*** Data for this exercise ***

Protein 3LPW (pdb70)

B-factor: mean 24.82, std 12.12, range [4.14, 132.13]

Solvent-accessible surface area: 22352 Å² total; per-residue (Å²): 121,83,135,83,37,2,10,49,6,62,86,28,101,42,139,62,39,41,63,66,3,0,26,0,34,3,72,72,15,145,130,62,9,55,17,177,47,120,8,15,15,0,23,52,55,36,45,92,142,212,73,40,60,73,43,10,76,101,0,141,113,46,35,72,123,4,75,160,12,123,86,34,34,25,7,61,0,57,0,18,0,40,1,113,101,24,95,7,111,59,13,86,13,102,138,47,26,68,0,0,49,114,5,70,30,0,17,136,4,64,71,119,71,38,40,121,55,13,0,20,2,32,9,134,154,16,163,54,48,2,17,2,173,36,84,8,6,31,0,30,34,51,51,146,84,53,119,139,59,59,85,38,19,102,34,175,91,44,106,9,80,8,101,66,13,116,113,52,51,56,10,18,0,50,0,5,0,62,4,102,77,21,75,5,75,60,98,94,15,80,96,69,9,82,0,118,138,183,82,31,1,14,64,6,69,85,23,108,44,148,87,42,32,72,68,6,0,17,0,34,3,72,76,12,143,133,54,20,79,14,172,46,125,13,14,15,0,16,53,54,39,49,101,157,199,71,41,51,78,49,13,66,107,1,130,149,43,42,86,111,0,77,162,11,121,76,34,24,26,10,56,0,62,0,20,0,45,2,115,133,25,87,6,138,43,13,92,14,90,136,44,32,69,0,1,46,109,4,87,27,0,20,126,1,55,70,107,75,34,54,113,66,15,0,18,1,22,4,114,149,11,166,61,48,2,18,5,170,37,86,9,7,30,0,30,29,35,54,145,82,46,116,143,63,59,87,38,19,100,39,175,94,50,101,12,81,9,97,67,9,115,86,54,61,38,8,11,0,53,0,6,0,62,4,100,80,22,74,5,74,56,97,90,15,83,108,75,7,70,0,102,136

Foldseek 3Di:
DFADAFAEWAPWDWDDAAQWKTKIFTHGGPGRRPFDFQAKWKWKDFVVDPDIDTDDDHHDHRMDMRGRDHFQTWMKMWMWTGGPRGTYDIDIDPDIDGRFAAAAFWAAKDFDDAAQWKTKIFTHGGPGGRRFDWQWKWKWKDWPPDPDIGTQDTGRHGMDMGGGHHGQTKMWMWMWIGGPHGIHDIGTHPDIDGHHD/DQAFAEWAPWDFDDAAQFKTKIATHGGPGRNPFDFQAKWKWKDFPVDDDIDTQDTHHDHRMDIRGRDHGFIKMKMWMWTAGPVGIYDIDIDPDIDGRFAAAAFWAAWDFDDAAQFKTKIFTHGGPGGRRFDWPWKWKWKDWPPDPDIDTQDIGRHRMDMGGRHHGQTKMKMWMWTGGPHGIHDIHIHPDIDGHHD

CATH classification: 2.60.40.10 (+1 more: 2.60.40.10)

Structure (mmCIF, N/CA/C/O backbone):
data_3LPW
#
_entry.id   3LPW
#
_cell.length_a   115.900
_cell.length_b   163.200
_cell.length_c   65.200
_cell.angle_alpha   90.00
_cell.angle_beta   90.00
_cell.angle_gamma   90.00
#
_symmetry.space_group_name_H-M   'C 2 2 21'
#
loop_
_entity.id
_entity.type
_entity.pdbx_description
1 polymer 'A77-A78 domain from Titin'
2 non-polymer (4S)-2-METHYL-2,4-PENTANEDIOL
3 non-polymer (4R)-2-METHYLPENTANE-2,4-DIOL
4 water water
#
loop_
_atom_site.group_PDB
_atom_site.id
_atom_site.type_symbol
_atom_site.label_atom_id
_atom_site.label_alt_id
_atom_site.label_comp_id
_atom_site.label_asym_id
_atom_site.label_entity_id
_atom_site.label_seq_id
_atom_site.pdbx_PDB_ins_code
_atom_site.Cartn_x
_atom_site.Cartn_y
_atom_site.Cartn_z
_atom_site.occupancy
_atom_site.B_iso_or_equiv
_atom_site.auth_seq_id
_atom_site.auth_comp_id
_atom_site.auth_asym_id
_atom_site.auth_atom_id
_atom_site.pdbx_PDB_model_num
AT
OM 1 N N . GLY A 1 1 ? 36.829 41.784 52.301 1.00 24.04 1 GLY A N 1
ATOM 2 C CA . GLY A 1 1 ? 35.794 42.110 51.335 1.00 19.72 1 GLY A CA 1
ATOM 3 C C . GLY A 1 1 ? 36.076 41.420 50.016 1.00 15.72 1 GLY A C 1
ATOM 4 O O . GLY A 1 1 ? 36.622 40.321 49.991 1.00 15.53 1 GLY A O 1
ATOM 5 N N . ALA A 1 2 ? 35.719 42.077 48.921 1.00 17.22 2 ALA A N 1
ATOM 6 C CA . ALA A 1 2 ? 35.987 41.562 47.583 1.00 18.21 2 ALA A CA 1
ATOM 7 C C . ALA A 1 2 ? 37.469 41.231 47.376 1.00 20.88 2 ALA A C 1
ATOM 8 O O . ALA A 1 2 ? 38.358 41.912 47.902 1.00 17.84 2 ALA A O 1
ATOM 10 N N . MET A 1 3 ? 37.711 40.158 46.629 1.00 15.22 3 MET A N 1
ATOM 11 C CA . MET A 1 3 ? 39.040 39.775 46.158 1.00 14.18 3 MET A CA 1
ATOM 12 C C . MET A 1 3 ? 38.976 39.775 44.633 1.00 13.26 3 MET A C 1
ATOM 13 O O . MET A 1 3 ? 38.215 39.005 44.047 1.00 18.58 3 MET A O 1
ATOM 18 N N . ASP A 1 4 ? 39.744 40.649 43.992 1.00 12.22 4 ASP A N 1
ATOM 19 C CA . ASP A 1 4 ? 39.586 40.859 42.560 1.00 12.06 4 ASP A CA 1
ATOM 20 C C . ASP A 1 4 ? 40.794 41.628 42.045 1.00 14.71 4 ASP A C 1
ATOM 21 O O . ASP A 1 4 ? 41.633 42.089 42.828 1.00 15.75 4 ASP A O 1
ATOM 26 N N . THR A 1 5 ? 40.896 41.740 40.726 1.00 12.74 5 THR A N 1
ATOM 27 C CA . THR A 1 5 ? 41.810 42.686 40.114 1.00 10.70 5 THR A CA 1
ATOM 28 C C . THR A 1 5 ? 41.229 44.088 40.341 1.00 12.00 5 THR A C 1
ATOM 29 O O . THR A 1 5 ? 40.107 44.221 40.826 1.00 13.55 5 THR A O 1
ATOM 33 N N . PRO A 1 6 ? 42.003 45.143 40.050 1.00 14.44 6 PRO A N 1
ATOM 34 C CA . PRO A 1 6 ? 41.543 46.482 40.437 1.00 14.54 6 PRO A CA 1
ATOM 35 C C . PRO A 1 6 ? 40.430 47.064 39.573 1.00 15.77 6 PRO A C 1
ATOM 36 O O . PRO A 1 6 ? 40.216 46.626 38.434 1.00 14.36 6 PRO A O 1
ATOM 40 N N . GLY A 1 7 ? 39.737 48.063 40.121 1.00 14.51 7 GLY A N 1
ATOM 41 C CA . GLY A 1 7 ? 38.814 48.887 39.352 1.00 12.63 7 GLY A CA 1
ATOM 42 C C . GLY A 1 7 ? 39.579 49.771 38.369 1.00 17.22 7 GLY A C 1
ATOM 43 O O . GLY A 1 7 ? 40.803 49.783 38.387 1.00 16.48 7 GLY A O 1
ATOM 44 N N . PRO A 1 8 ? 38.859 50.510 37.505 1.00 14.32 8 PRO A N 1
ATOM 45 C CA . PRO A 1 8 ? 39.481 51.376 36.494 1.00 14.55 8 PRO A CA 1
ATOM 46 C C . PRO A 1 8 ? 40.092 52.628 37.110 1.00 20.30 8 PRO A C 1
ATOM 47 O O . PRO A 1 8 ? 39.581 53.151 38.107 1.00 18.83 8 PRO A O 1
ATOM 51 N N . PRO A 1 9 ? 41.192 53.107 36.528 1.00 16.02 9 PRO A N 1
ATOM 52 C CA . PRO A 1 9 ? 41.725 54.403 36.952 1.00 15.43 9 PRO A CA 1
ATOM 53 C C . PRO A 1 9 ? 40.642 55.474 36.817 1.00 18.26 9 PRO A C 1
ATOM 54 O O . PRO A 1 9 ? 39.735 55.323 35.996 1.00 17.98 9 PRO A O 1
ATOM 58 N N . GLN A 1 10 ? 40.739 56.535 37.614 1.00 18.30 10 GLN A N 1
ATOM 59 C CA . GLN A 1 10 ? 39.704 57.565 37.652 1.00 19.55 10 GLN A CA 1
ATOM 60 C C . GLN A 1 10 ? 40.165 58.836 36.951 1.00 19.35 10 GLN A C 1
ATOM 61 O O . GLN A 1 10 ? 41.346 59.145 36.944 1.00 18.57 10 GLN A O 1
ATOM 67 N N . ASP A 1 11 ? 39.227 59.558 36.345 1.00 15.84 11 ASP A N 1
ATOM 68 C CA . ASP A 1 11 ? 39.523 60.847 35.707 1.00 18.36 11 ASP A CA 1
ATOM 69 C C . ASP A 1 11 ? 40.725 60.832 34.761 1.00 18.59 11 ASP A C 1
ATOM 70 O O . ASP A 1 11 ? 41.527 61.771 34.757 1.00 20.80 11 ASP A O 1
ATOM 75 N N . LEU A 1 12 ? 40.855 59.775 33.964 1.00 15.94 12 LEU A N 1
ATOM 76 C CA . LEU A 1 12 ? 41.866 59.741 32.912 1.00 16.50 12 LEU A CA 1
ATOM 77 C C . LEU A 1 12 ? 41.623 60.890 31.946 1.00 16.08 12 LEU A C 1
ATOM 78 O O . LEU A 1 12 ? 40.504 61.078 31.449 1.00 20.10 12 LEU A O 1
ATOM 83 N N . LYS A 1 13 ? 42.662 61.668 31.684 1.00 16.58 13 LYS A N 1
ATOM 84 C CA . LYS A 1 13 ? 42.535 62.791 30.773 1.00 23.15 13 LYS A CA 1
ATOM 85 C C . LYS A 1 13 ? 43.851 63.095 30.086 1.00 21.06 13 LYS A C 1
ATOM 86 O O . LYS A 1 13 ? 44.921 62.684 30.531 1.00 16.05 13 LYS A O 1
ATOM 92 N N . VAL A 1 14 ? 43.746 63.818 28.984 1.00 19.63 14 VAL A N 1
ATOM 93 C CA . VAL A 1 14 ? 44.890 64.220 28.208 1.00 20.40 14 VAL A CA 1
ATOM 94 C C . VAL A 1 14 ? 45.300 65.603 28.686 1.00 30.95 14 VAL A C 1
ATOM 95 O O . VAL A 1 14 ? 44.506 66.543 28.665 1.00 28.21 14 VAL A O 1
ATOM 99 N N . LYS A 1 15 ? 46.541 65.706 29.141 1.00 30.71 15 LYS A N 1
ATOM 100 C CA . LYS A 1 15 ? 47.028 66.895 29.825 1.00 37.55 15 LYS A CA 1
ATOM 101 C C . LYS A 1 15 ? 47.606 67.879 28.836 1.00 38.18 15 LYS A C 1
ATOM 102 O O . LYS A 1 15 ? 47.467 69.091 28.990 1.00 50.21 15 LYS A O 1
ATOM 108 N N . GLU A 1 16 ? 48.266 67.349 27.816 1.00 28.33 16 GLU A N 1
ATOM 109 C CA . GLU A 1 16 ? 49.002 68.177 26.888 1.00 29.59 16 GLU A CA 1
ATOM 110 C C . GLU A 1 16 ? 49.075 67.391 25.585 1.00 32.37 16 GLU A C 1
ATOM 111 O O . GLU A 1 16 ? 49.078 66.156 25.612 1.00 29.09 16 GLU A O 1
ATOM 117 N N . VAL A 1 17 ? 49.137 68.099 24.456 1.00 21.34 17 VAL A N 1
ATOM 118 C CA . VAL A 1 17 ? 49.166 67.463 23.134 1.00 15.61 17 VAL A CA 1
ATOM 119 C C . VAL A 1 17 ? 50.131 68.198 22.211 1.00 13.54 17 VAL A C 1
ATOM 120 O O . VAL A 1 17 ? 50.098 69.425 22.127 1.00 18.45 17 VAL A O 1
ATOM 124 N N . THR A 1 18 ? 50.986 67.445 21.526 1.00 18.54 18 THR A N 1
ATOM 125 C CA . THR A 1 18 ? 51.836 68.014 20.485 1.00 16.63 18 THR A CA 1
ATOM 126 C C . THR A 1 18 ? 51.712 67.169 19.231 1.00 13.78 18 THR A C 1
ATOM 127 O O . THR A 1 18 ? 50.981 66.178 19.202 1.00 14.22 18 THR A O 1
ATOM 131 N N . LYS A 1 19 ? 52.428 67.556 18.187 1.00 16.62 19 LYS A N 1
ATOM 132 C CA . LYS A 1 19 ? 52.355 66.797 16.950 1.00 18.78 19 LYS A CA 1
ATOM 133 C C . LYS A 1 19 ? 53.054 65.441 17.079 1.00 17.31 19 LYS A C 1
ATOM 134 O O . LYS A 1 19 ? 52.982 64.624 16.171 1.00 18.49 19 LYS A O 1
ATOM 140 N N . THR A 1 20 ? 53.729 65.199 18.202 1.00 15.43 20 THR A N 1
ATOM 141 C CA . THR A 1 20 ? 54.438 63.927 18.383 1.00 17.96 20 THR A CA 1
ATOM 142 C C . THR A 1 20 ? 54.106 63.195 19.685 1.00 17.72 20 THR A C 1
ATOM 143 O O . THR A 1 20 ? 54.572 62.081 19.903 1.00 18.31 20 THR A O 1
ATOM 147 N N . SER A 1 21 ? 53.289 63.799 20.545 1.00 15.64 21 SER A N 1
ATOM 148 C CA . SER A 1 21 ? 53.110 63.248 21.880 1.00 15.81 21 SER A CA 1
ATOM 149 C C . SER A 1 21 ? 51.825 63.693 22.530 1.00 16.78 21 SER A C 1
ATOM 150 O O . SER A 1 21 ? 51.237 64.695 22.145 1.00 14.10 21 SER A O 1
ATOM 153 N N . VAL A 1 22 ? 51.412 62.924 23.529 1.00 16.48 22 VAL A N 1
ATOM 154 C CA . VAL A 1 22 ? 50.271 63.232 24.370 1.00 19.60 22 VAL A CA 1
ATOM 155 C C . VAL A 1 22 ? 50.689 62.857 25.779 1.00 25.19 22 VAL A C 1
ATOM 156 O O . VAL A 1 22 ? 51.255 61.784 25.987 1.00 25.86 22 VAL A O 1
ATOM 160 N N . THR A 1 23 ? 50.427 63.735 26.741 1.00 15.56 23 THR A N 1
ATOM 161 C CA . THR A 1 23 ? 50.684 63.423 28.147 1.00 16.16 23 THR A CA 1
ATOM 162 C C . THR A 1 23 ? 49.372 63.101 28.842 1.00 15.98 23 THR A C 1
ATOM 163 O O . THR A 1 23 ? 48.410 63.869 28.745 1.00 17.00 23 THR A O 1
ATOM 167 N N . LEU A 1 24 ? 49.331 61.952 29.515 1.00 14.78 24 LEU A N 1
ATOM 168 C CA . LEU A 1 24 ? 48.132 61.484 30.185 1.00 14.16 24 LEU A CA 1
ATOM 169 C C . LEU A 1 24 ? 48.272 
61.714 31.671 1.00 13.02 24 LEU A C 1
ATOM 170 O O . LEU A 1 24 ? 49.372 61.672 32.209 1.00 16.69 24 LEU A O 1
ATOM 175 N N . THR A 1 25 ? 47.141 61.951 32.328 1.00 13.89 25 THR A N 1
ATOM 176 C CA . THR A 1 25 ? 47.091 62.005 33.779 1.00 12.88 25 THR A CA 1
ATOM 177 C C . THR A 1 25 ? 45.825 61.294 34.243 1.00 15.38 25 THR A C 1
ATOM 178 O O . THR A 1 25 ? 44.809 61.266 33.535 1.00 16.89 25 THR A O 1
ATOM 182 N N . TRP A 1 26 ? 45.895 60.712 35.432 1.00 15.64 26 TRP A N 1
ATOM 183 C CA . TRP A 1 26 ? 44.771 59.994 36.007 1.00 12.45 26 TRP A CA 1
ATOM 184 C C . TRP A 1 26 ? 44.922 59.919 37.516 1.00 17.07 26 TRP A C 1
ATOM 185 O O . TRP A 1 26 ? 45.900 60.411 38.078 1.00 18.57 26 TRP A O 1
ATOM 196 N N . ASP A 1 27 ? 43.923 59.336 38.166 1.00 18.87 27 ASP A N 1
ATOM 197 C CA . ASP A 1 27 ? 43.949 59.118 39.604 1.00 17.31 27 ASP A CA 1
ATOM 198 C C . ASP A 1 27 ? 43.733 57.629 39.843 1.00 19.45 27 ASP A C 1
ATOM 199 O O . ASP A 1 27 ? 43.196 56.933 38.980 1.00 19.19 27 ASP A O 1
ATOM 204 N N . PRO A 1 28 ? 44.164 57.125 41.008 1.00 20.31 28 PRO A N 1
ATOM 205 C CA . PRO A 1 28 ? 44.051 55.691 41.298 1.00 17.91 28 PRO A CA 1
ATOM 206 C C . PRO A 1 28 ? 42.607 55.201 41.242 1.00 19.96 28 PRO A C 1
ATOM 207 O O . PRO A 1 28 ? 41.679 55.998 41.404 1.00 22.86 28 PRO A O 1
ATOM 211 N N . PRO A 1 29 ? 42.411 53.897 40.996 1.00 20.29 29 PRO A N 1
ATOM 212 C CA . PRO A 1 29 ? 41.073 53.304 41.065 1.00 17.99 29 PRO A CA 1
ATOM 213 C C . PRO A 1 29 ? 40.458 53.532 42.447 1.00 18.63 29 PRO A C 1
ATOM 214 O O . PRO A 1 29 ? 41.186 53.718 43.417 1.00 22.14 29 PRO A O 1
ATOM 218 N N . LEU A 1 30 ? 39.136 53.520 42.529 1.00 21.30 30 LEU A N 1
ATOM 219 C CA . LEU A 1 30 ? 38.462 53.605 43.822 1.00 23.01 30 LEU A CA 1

*** End of Data for this exercise ***

## Task to complete:
Beginning at the line above that contains "ATOM 169 C C . LEU A 1 24 ? 48.272", return each line exactly through the line that contains "ATOM 204 N N", and no others.

## Exercise answer:
ATOM 169 C C . LEU A 1 24 ? 48.272 
61.714 31.671 1.00 13.02 24 LEU A C 1
ATOM 170 O O . LEU A 1 24 ? 49.372 61.672 32.209 1.00 16.69 24 LEU A O 1
ATOM 175 N N . THR A 1 25 ? 47.141 61.951 32.328 1.00 13.89 25 THR A N 1
ATOM 176 C CA . THR A 1 25 ? 47.091 62.005 33.779 1.00 12.88 25 THR A CA 1
ATOM 177 C C . THR A 1 25 ? 45.825 61.294 34.243 1.00 15.38 25 THR A C 1
ATOM 178 O O . THR A 1 25 ? 44.809 61.266 33.535 1.00 16.89 25 THR A O 1
ATOM 182 N N . TRP A 1 26 ? 45.895 60.712 35.432 1.00 15.64 26 TRP A N 1
ATOM 183 C CA . TRP A 1 26 ? 44.771 59.994 36.007 1.00 12.45 26 TRP A CA 1
ATOM 184 C C . TRP A 1 26 ? 44.922 59.919 37.516 1.00 17.07 26 TRP A C 1
ATOM 185 O O . TRP A 1 26 ? 45.900 60.411 38.078 1.00 18.57 26 TRP A O 1
ATOM 196 N N . ASP A 1 27 ? 43.923 59.336 38.166 1.00 18.87 27 ASP A N 1
ATOM 197 C CA . ASP A 1 27 ? 43.949 59.118 39.604 1.00 17.31 27 ASP A CA 1
ATOM 198 C C . ASP A 1 27 ? 43.733 57.629 39.843 1.00 19.45 27 ASP A C 1
ATOM 199 O O . ASP A 1 27 ? 43.196 56.933 38.980 1.00 19.19 27 ASP A O 1
ATOM 204 N N . PRO A 1 28 ? 44.164 57.125 41.008 1.00 20.31 28 PRO A N 1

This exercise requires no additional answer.